Description of the task | Below are some records. Print exactly the lines between the one holding "ATOM 36 O O" and the one holding "ATOM 61 C C", inclusive, and nothing else.
[Dataset records Boundary: Start]
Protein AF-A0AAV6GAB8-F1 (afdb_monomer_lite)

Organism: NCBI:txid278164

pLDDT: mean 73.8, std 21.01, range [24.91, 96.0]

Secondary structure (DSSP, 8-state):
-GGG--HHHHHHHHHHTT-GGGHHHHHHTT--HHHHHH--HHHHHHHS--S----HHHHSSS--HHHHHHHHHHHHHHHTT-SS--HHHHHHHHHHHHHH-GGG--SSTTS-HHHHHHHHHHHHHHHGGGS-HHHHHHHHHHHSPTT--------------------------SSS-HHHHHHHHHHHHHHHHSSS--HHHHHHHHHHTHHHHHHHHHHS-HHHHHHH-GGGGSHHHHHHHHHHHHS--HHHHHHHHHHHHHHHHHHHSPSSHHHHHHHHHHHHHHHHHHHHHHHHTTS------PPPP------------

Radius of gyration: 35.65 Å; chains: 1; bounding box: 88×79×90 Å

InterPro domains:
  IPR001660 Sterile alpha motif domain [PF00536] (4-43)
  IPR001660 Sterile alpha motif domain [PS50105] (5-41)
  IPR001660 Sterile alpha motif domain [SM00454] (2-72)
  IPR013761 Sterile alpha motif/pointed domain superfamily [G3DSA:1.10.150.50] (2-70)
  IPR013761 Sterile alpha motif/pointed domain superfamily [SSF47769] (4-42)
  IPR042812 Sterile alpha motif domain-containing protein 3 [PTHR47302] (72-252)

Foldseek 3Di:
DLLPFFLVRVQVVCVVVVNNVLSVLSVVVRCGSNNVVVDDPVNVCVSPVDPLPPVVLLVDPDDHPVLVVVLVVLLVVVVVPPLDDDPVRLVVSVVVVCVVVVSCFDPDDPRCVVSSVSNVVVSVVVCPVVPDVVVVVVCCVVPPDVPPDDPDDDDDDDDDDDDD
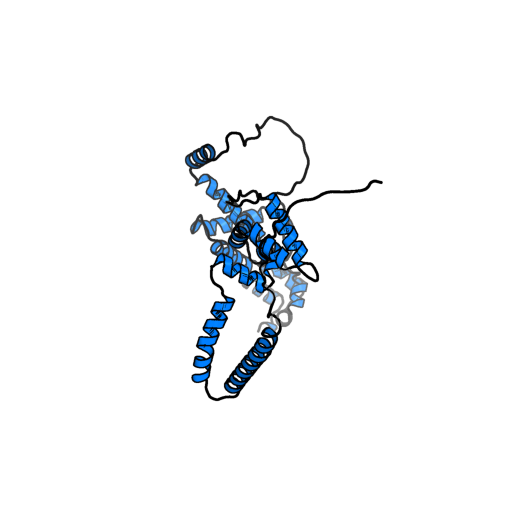DPPPPDPDPAPDDPVRLVVLLVQQVVQLPDPDHDPVSNVVSCVNNVRVLVVVVVPDDPVVSCVSRVVCVDPVVVLVSCCVPVVDNVVVVCVVVCVVCVVVCLVPDDDDPVSVVSVVVVVVVVVVVVVVVVVVVPPDDDDDDDDDDDDDDDDDDDDDD

Structure (mmCIF, N/CA/C/O backbone):
data_AF-A0AAV6GAB8-F1
#
_entry.id   AF-A0AAV6GAB8-F1
#
loop_
_atom_site.group_PDB
_atom_site.id
_atom_site.type_symbol
_atom_site.label_atom_id
_atom_site.label_alt_id
_atom_site.label_comp_id
_atom_site.label_asym_id
_atom_site.label_entity_id
_atom_site.label_seq_id
_atom_site.pdbx_PDB_ins_code
_atom_site.Cartn_x
_atom_site.Cartn_y
_atom_site.Cartn_z
_atom_site.occupancy
_atom_site.B_iso_or_equiv
_atom_site.auth_seq_id
_atom_site.auth_comp_id
_atom_site.auth_asym_id
_atom_site.auth_atom_id
_atom_site.pdbx_PDB_model_num
ATOM 1 N N . MET A 1 1 ? -42.453 12.808 -27.582 1.00 65.44 1 MET A N 1
ATOM 2 C CA . MET A 1 1 ? -42.254 13.254 -28.978 1.00 65.44 1 MET A CA 1
ATOM 3 C C . MET A 1 1 ? -41.260 12.382 -29.742 1.00 65.44 1 MET A C 1
ATOM 5 O O . MET A 1 1 ? -41.547 12.087 -30.887 1.00 65.44 1 MET A O 1
ATOM 9 N N . ALA A 1 2 ? -40.180 11.884 -29.124 1.00 70.25 2 ALA A N 1
ATOM 10 C CA . ALA A 1 2 ? -39.197 11.030 -29.810 1.00 70.25 2 ALA A CA 1
ATOM 11 C C . ALA A 1 2 ? -39.745 9.714 -30.407 1.00 70.25 2 ALA A C 1
ATOM 13 O O . ALA A 1 2 ? -39.201 9.229 -31.383 1.00 70.25 2 ALA A O 1
ATOM 14 N N . HIS A 1 3 ? -40.841 9.148 -29.885 1.00 83.94 3 HIS A N 1
ATOM 15 C CA . HIS A 1 3 ? -41.405 7.878 -30.377 1.00 83.94 3 HIS A CA 1
ATOM 16 C C . HIS A 1 3 ? -42.073 7.956 -31.767 1.00 83.94 3 HIS A C 1
ATOM 18 O O . HIS A 1 3 ? -42.451 6.919 -32.296 1.00 83.94 3 HIS A O 1
ATOM 24 N N . LEU A 1 4 ? -42.256 9.158 -32.329 1.00 90.25 4 LEU A N 1
ATOM 25 C CA . LEU A 1 4 ? -42.835 9.375 -33.667 1.00 90.25 4 LEU A CA 1
ATOM 26 C C . LEU A 1 4 ? -41.772 9.676 -34.730 1.00 90.25 4 LEU A C 1
ATOM 28 O O . LEU A 1 4 ? -42.116 9.998 -35.863 1.00 90.25 4 LEU A O 1
ATOM 32 N N . TRP A 1 5 ? -40.491 9.647 -34.363 1.00 94.19 5 TRP A N 1
ATOM 33 C CA . TRP A 1 5 ? -39.424 9.963 -35.301 1.00 94.19 5 TRP A CA 1
ATOM 34 C C . TRP A 1 5 ? -39.227 8.834 -36.303 1.00 94.19 5 TRP A C 1
ATOM 36 O O . TRP A 1 5 ? -39.105 7.670 -35.928 1.00 94.19 5 TRP A O 1
ATOM 46 N N . SER A 1 6 ? -39.146 9.203 -37.577 1.00 92.06 6 SER A N 1
ATOM 47 C CA . SER A 1 6 ? -38.635 8.323 -38.627 1.00 92.06 6 SER A CA 1
ATOM 48 C C . SER A 1 6 ? -37.133 8.071 -38.448 1.00 92.06 6 SER A C 1
ATOM 50 O O . SER A 1 6 ? -36.441 8.831 -37.766 1.00 92.06 6 SER A O 1
ATOM 52 N N . VAL A 1 7 ? -36.605 7.041 -39.116 1.00 89.75 7 VAL A N 1
ATOM 53 C CA . VAL A 1 7 ? -35.163 6.725 -39.121 1.00 89.75 7 VAL A CA 1
ATOM 54 C C . VAL A 1 7 ? -34.323 7.936 -39.553 1.00 89.75 7 VAL A C 1
ATOM 56 O O . VAL A 1 7 ? -33.301 8.220 -38.938 1.00 89.75 7 VAL A O 1
ATOM 59 N N . SER A 1 8 ? -34.788 8.722 -40.533 1.00 90.88 8 SER A N 1
ATOM 60 C CA . SER A 1 8 ? -34.099 9.943 -40.990 1.00 90.88 8 SER A CA 1
ATOM 61 C C . SER A 1 8 ? -34.029 11.029 -39.912 1.00 90.88 8 SER A C 1
ATOM 63 O O . SER A 1 8 ? -33.011 11.701 -39.779 1.00 90.88 8 SER A O 1
ATOM 65 N N . GLN A 1 9 ? -35.083 11.182 -39.108 1.00 92.31 9 GLN A N 1
ATOM 66 C CA . GLN A 1 9 ? -35.120 12.164 -38.017 1.00 92.31 9 GLN A CA 1
ATOM 67 C C . GLN A 1 9 ? -34.260 11.726 -36.825 1.00 92.31 9 GLN A C 1
ATOM 69 O O . GLN A 1 9 ? -33.609 12.556 -36.194 1.00 92.31 9 GLN A O 1
ATOM 74 N N . VAL A 1 10 ? -34.195 10.419 -36.544 1.00 91.44 10 VAL A N 1
ATOM 75 C CA . VAL A 1 10 ? -33.195 9.853 -35.619 1.00 91.44 10 VAL A CA 1
ATOM 76 C C . VAL A 1 10 ? -31.778 10.100 -36.160 1.00 91.44 10 VAL A C 1
ATOM 78 O O . VAL A 1 10 ? -30.890 10.484 -35.405 1.00 91.44 10 VAL A O 1
ATOM 81 N N . CYS A 1 11 ? -31.613 9.960 -37.479 1.00 91.38 11 CYS A N 1
ATOM 82 C CA . CYS A 1 11 ? -30.513 10.430 -38.324 1.00 91.38 11 CYS A CA 1
ATOM 83 C C . CYS A 1 11 ? -29.944 11.789 -37.907 1.00 91.38 11 CYS A C 1
ATOM 85 O O . CYS A 1 11 ? -28.829 11.920 -37.400 1.00 91.38 11 CYS A O 1
ATOM 87 N N . GLU A 1 12 ? -30.741 12.814 -38.172 1.00 92.12 12 GLU A N 1
ATOM 88 C CA . GLU A 1 12 ? -30.414 14.219 -37.928 1.00 92.12 12 GLU A CA 1
ATOM 89 C C . GLU A 1 12 ? -30.096 14.467 -36.451 1.00 92.12 12 GLU A C 1
ATOM 91 O O . GLU A 1 12 ? -29.066 15.060 -36.131 1.00 92.12 12 GLU A O 1
ATOM 96 N N . TRP A 1 13 ? -30.896 13.898 -35.545 1.00 93.00 13 TRP A N 1
ATOM 97 C CA . TRP A 1 13 ? -30.654 14.007 -34.108 1.00 93.00 13 TRP A CA 1
ATOM 98 C C . TRP A 1 13 ? -29.305 13.407 -33.676 1.00 93.00 13 TRP A C 1
ATOM 100 O O . TRP A 1 13 ? -28.605 13.998 -32.853 1.00 93.00 13 TRP A O 1
ATOM 110 N N . LEU A 1 14 ? -28.898 12.258 -34.231 1.00 87.19 14 LEU A N 1
ATOM 111 C CA . LEU A 1 14 ? -27.587 11.662 -33.940 1.00 87.19 14 LEU A CA 1
ATOM 112 C C . LEU A 1 14 ? -26.440 12.575 -34.383 1.00 87.19 14 LEU A C 1
ATOM 114 O O . LEU A 1 14 ? -25.402 12.622 -33.726 1.00 87.19 14 LEU A O 1
ATOM 118 N N . GLU A 1 15 ? -26.618 13.304 -35.479 1.00 86.94 15 GLU A N 1
ATOM 119 C CA . GLU A 1 15 ? -25.633 14.254 -35.988 1.00 86.94 15 GLU A CA 1
ATOM 120 C C . GLU A 1 15 ? -25.490 15.465 -35.061 1.00 86.94 15 GLU A C 1
ATOM 122 O O . GLU A 1 15 ? -24.375 15.793 -34.648 1.00 86.94 15 GLU A O 1
ATOM 127 N N . GLU A 1 16 ? -26.615 16.051 -34.646 1.00 87.94 16 GLU A N 1
ATOM 128 C CA . GLU A 1 16 ? -26.659 17.142 -33.665 1.00 87.94 16 GLU A CA 1
ATOM 129 C C . GLU A 1 16 ? -26.088 16.722 -32.302 1.00 87.94 16 GLU A C 1
ATOM 131 O O . GLU A 1 16 ? -25.436 17.512 -31.617 1.00 87.94 16 GLU A O 1
ATOM 136 N N . ALA A 1 17 ? -26.269 15.454 -31.921 1.00 81.75 17 ALA A N 1
ATOM 137 C CA . ALA A 1 17 ? -25.735 14.872 -30.692 1.00 81.75 17 ALA A CA 1
ATOM 138 C C . ALA A 1 17 ? -24.241 14.479 -30.775 1.00 81.75 17 ALA A C 1
ATOM 140 O O . ALA A 1 17 ? -23.689 13.969 -29.797 1.00 81.75 17 ALA A O 1
ATOM 141 N N . GLY A 1 18 ? -23.570 14.692 -31.915 1.00 76.50 18 GLY A N 1
ATOM 142 C CA . GLY A 1 18 ? -22.155 14.345 -32.110 1.00 76.50 18 GLY A CA 1
ATOM 143 C C . GLY A 1 18 ? -21.884 12.848 -32.322 1.00 76.50 18 GLY A C 1
ATOM 144 O O . GLY A 1 18 ? -20.744 12.395 -32.219 1.00 76.50 18 GLY A O 1
ATOM 145 N N . LEU A 1 19 ? -22.921 12.069 -32.635 1.00 81.06 19 LEU A N 1
ATOM 146 C CA . LEU A 1 19 ? -22.890 10.628 -32.907 1.00 81.06 19 LEU A CA 1
ATOM 147 C C . LEU A 1 19 ? -23.076 10.307 -34.401 1.00 81.06 19 LEU A C 1
ATOM 149 O O . LEU A 1 19 ? -23.465 9.198 -34.754 1.00 81.06 19 LEU A O 1
ATOM 153 N N . GLY A 1 20 ? -22.751 11.245 -35.298 1.00 78.38 20 GLY A N 1
ATOM 154 C CA . GLY A 1 20 ? -22.926 11.080 -36.751 1.00 78.38 20 GLY A CA 1
ATOM 155 C C . GLY A 1 20 ? -22.220 9.854 -37.358 1.00 78.38 20 GLY A C 1
ATOM 156 O O . GLY A 1 20 ? -22.674 9.314 -38.358 1.00 78.38 20 GLY A O 1
ATOM 157 N N . HIS A 1 21 ? -21.160 9.348 -36.724 1.00 81.25 21 HIS A N 1
ATOM 158 C CA . HIS A 1 21 ? -20.467 8.124 -37.150 1.00 81.25 21 HIS A CA 1
ATOM 159 C C . HIS A 1 21 ? -21.300 6.840 -36.979 1.00 81.25 21 HIS A C 1
ATOM 161 O O . HIS A 1 21 ? -20.944 5.809 -37.536 1.00 81.25 21 HIS A O 1
ATOM 167 N N . ALA A 1 22 ? -22.378 6.881 -36.191 1.00 80.56 22 ALA A N 1
ATOM 168 C CA . ALA A 1 22 ? -23.257 5.742 -35.938 1.00 80.56 22 ALA A CA 1
ATOM 169 C C . ALA A 1 22 ? -24.444 5.669 -36.916 1.00 80.56 22 ALA A C 1
ATOM 171 O O . ALA A 1 22 ? -25.229 4.725 -36.843 1.00 80.56 22 ALA A O 1
ATOM 172 N N . LYS A 1 23 ? -24.601 6.653 -37.814 1.00 86.69 23 LYS A N 1
ATOM 173 C CA . LYS A 1 23 ? -25.764 6.775 -38.704 1.00 86.69 23 LYS A CA 1
ATOM 174 C C . LYS A 1 23 ? -26.006 5.535 -39.548 1.00 86.69 23 LYS A C 1
ATOM 176 O O . LYS A 1 23 ? -27.117 5.019 -39.535 1.00 86.69 23 LYS A O 1
ATOM 181 N N . ASP A 1 24 ? -24.968 5.038 -40.211 1.00 82.81 24 ASP A N 1
ATOM 182 C CA . ASP A 1 24 ? -25.079 3.889 -41.111 1.00 82.81 24 ASP A CA 1
ATOM 183 C C . ASP A 1 24 ? -25.617 2.662 -40.367 1.00 82.81 24 ASP A C 1
ATOM 185 O O . ASP A 1 24 ? -26.532 1.998 -40.839 1.00 82.81 24 ASP A O 1
ATOM 189 N N . THR A 1 25 ? -25.171 2.444 -39.126 1.00 83.69 25 THR A N 1
ATOM 190 C CA . THR A 1 25 ? -25.674 1.364 -38.269 1.00 83.69 25 THR A CA 1
ATOM 191 C C . THR A 1 25 ? -27.151 1.542 -37.905 1.00 83.69 25 THR A C 1
ATOM 193 O O . THR A 1 25 ? -27.899 0.567 -37.896 1.00 83.69 25 THR A O 1
ATOM 196 N N . PHE A 1 26 ? -27.599 2.766 -37.605 1.00 87.44 26 PHE A N 1
ATOM 197 C CA . PHE A 1 26 ? -29.012 3.043 -37.310 1.00 87.44 26 PHE A CA 1
ATOM 198 C C . PHE A 1 26 ? -29.902 2.907 -38.553 1.00 87.44 26 PHE A C 1
ATOM 200 O O . PHE A 1 26 ? -31.044 2.469 -38.425 1.00 87.44 26 PHE A O 1
ATOM 207 N N . ILE A 1 27 ? -29.379 3.228 -39.740 1.00 87.00 27 ILE A N 1
ATOM 208 C CA . ILE A 1 27 ? -30.068 3.052 -41.024 1.00 87.00 27 ILE A CA 1
ATOM 209 C C . ILE A 1 27 ? -30.189 1.563 -41.363 1.00 87.00 27 ILE A C 1
ATOM 211 O O . ILE A 1 27 ? -31.290 1.090 -41.627 1.00 87.00 27 ILE A O 1
ATOM 215 N N . GLU A 1 28 ? -29.088 0.811 -41.292 1.00 84.56 28 GLU A N 1
ATOM 216 C CA . GLU A 1 28 ? -29.046 -0.631 -41.578 1.00 84.56 28 GLU A CA 1
ATOM 217 C C . GLU A 1 28 ? -29.954 -1.452 -40.655 1.00 84.56 28 GLU A C 1
ATOM 219 O O . GLU A 1 28 ? -30.498 -2.474 -41.067 1.00 84.56 28 GLU A O 1
ATOM 224 N N . ASN A 1 29 ? -30.118 -1.012 -39.405 1.00 82.88 29 ASN A N 1
ATOM 225 C CA . ASN A 1 29 ? -30.959 -1.679 -38.411 1.00 82.88 29 ASN A CA 1
ATOM 226 C C . ASN A 1 29 ? -32.367 -1.063 -38.298 1.00 82.88 29 ASN A C 1
ATOM 228 O O . ASN A 1 29 ? -33.088 -1.394 -37.357 1.00 82.88 29 ASN A O 1
ATOM 232 N N . GLU A 1 30 ? -32.738 -0.163 -39.219 1.00 88.25 30 GLU A N 1
ATOM 233 C CA . GLU A 1 30 ? -34.046 0.510 -39.291 1.00 88.25 30 GLU A CA 1
ATOM 234 C C . GLU A 1 30 ? -34.510 1.093 -37.943 1.00 88.25 30 GLU A C 1
ATOM 236 O O . GLU A 1 30 ? -35.671 0.986 -37.540 1.00 88.25 30 GLU A O 1
ATOM 241 N N . VAL A 1 31 ? -33.585 1.712 -37.207 1.00 87.75 31 VAL A N 1
ATOM 242 C CA . VAL A 1 31 ? -33.843 2.170 -35.840 1.00 87.75 31 VAL A CA 1
ATOM 243 C C . VAL A 1 31 ? -34.603 3.495 -35.866 1.00 87.75 31 VAL A C 1
ATOM 245 O O . VAL A 1 31 ? -34.027 4.581 -35.932 1.00 87.75 31 VAL A O 1
ATOM 248 N N . ASP A 1 32 ? -35.927 3.392 -35.799 1.00 91.50 32 ASP A N 1
ATOM 249 C CA . ASP A 1 32 ? -36.844 4.520 -35.670 1.00 91.50 32 ASP A CA 1
ATOM 250 C C . ASP A 1 32 ? -36.958 5.022 -34.216 1.00 91.50 32 ASP A C 1
ATOM 252 O O . ASP A 1 32 ? -36.396 4.464 -33.268 1.00 91.50 32 ASP A O 1
ATOM 256 N N . GLY A 1 33 ? -37.698 6.111 -34.010 1.00 88.62 33 GLY A N 1
ATOM 257 C CA . GLY A 1 33 ? -37.858 6.733 -32.697 1.00 88.62 33 GLY A CA 1
ATOM 258 C C . GLY A 1 33 ? -38.530 5.834 -31.652 1.00 88.62 33 GLY A C 1
ATOM 259 O O . GLY A 1 33 ? -38.247 5.923 -30.450 1.00 88.62 33 GLY A O 1
ATOM 260 N N . LEU A 1 34 ? -39.410 4.929 -32.087 1.00 88.00 34 LEU A N 1
ATOM 261 C CA . LEU A 1 34 ? -40.052 3.955 -31.207 1.00 88.00 34 LEU A CA 1
ATOM 262 C C . LEU A 1 34 ? -39.061 2.867 -30.771 1.00 88.00 34 LEU A C 1
ATOM 264 O O . LEU A 1 34 ? -39.039 2.477 -29.602 1.00 88.00 34 LEU A O 1
ATOM 268 N N . THR A 1 35 ? -38.219 2.407 -31.690 1.00 86.00 35 THR A N 1
ATOM 269 C CA . THR A 1 35 ? -37.170 1.418 -31.433 1.00 86.00 35 THR A CA 1
ATOM 270 C C . THR A 1 35 ? -36.076 2.010 -30.554 1.00 86.00 35 THR A C 1
ATOM 272 O O . THR A 1 35 ? -35.691 1.386 -29.566 1.00 86.00 35 THR A O 1
ATOM 275 N N . LEU A 1 36 ? -35.659 3.251 -30.820 1.00 86.19 36 LEU A N 1
ATOM 276 C CA . LEU A 1 36 ? -34.692 3.992 -30.009 1.00 86.19 36 LEU A CA 1
ATOM 277 C C . LEU A 1 36 ? -35.159 4.131 -28.552 1.00 86.19 36 LEU A C 1
ATOM 279 O O . LEU A 1 36 ? -34.379 3.913 -27.628 1.00 86.19 36 LEU A O 1
ATOM 283 N N . THR A 1 37 ? -36.440 4.443 -28.330 1.00 86.38 37 THR A N 1
ATOM 284 C CA . THR A 1 37 ? -36.998 4.599 -26.971 1.00 86.38 37 THR A CA 1
ATOM 285 C C . THR A 1 37 ? -37.164 3.282 -26.215 1.00 86.38 37 THR A C 1
ATOM 287 O O . THR A 1 37 ? -37.208 3.286 -24.986 1.00 86.38 37 THR A O 1
ATOM 290 N N . LYS A 1 38 ? -37.225 2.152 -26.926 1.00 84.50 38 LYS A N 1
ATOM 291 C CA . LYS A 1 38 ? -37.294 0.802 -26.346 1.00 84.50 38 LYS A CA 1
ATOM 292 C C . LYS A 1 38 ? -35.945 0.078 -26.354 1.00 84.50 38 LYS A C 1
ATOM 294 O O . LYS A 1 38 ? -35.869 -1.070 -25.913 1.00 84.50 38 LYS A O 1
ATOM 299 N N . MET A 1 39 ? -34.888 0.723 -26.847 1.00 82.19 39 MET A N 1
ATOM 300 C CA . MET A 1 39 ? -33.579 0.108 -26.996 1.00 82.19 39 MET A CA 1
ATOM 301 C C . MET A 1 39 ? -32.964 -0.164 -25.621 1.00 82.19 39 MET A C 1
ATOM 303 O O . MET A 1 39 ? -32.728 0.743 -24.825 1.00 82.19 39 MET A O 1
ATOM 307 N N . THR A 1 40 ? -32.698 -1.438 -25.340 1.00 81.56 40 THR A N 1
ATOM 308 C CA . THR A 1 40 ? -32.005 -1.855 -24.114 1.00 81.56 40 THR A CA 1
ATOM 309 C C . THR A 1 40 ? -30.491 -1.855 -24.318 1.00 81.56 40 THR A C 1
ATOM 311 O O . THR A 1 40 ? -30.010 -1.971 -25.444 1.00 81.56 40 THR A O 1
ATOM 314 N N . GLU A 1 41 ? -29.725 -1.812 -23.225 1.00 71.00 41 GLU A N 1
ATOM 315 C CA . GLU A 1 41 ? -28.255 -1.901 -23.253 1.00 71.00 41 GLU A CA 1
ATOM 316 C C . GLU A 1 41 ? -27.752 -3.122 -24.047 1.00 71.00 41 GLU A C 1
ATOM 318 O O . GLU A 1 41 ? -26.792 -3.038 -24.801 1.00 71.00 41 GLU A O 1
ATOM 323 N N . ARG A 1 42 ? -28.449 -4.261 -23.969 1.00 73.06 42 ARG A N 1
ATOM 324 C CA . ARG A 1 42 ? -28.078 -5.469 -24.727 1.00 73.06 42 ARG A CA 1
ATOM 325 C C . ARG A 1 42 ? -28.320 -5.345 -26.230 1.00 73.06 42 ARG A C 1
ATOM 327 O O . ARG A 1 42 ? -27.667 -6.034 -27.007 1.00 73.06 42 ARG A O 1
ATOM 334 N N . MET A 1 43 ? -29.292 -4.532 -26.640 1.00 76.69 43 MET A N 1
ATOM 335 C CA . MET A 1 43 ? -29.572 -4.273 -28.054 1.00 76.69 43 MET A CA 1
ATOM 336 C C . MET A 1 43 ? -28.528 -3.319 -28.628 1.00 76.69 43 MET A C 1
ATOM 338 O O . MET A 1 43 ? -27.972 -3.604 -29.687 1.00 76.69 43 MET A O 1
ATOM 342 N N . SER A 1 44 ? -28.183 -2.261 -27.887 1.00 70.88 44 SER A N 1
ATOM 343 C CA . SER A 1 44 ? -27.111 -1.353 -28.292 1.00 70.88 44 SER A CA 1
ATOM 344 C C . SER A 1 44 ? -25.748 -2.051 -28.332 1.00 70.88 44 SER A C 1
ATOM 346 O O . SER A 1 44 ? -24.980 -1.792 -29.246 1.00 70.88 44 SER A O 1
ATOM 348 N N . GLU A 1 45 ? -25.467 -3.007 -27.439 1.00 68.31 45 GLU A N 1
ATOM 349 C CA . GLU A 1 45 ? -24.241 -3.825 -27.479 1.00 68.31 45 GLU A CA 1
ATOM 350 C C . GLU A 1 45 ? -24.118 -4.725 -28.721 1.00 68.31 45 GLU A C 1
ATOM 352 O O . GLU A 1 45 ? -23.007 -5.121 -29.074 1.00 68.31 45 GLU A O 1
ATOM 357 N N . ARG A 1 46 ? -25.236 -5.085 -29.364 1.00 72.38 46 ARG A N 1
ATOM 358 C CA . ARG A 1 46 ? -25.238 -5.892 -30.596 1.00 72.38 46 ARG A CA 1
ATOM 359 C C . ARG A 1 46 ? -25.052 -5.032 -31.839 1.00 72.38 46 ARG A C 1
ATOM 361 O O . ARG A 1 46 ? -24.333 -5.446 -32.739 1.00 72.38 46 ARG A O 1
ATOM 368 N N . MET A 1 47 ? -25.694 -3.864 -31.868 1.00 68.88 47 MET A N 1
ATOM 369 C CA . MET A 1 47 ? -25.584 -2.896 -32.968 1.00 68.88 47 MET A CA 1
ATOM 370 C C . MET A 1 47 ? -24.228 -2.188 -32.949 1.00 68.88 47 MET A C 1
ATOM 372 O O . MET A 1 47 ? -23.609 -1.983 -33.984 1.00 68.88 47 MET A O 1
ATOM 376 N N . PHE A 1 48 ? -23.725 -1.904 -31.749 1.00 65.88 48 PHE A N 1
ATOM 377 C CA . PHE A 1 48 ? -22.393 -1.382 -31.492 1.00 65.88 48 PHE A CA 1
ATOM 378 C C . PHE A 1 48 ? -21.645 -2.417 -30.656 1.00 65.88 48 PHE A C 1
ATOM 380 O O . PHE A 1 48 ? -21.564 -2.262 -29.428 1.00 65.88 48 PHE A O 1
ATOM 387 N N . PRO A 1 49 ? -21.093 -3.480 -31.284 1.00 58.69 49 PRO A N 1
ATOM 388 C CA . PRO A 1 49 ? -20.126 -4.328 -30.608 1.00 58.69 49 PRO A CA 1
ATOM 389 C C . PRO A 1 49 ? -19.094 -3.372 -30.037 1.00 58.69 49 PRO A C 1
ATOM 391 O O . PRO A 1 49 ? -18.512 -2.599 -30.797 1.00 58.69 49 PRO A O 1
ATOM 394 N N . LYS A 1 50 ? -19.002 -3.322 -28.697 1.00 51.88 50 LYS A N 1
[Dataset records Boundary: End]
Answer to this problem |
ATOM 36 O O . TRP A 1 5 ? -39.105 7.670 -35.928 1.00 94.19 5 TRP A O 1
ATOM 46 N N . SER A 1 6 ? -39.146 9.203 -37.577 1.00 92.06 6 SER A N 1
ATOM 47 C CA . SER A 1 6 ? -38.635 8.323 -38.627 1.00 92.06 6 SER A CA 1
ATOM 48 C C . SER A 1 6 ? -37.133 8.071 -38.448 1.00 92.06 6 SER A C 1
ATOM 50 O O . SER A 1 6 ? -36.441 8.831 -37.766 1.00 92.06 6 SER A O 1
ATOM 52 N N . VAL A 1 7 ? -36.605 7.041 -39.116 1.00 89.75 7 VAL A N 1
ATOM 53 C CA . VAL A 1 7 ? -35.163 6.725 -39.121 1.00 89.75 7 VAL A CA 1
ATOM 54 C C . VAL A 1 7 ? -34.323 7.936 -39.553 1.00 89.75 7 VAL A C 1
ATOM 56 O O . VAL A 1 7 ? -33.301 8.220 -38.938 1.00 89.75 7 VAL A O 1
ATOM 59 N N . SER A 1 8 ? -34.788 8.722 -40.533 1.00 90.88 8 SER A N 1
ATOM 60 C CA . SER A 1 8 ? -34.099 9.943 -40.990 1.00 90.88 8 SER A CA 1
ATOM 61 C C . SER A 1 8 ? -34.029 11.029 -39.912 1.00 90.88 8 SER A C 1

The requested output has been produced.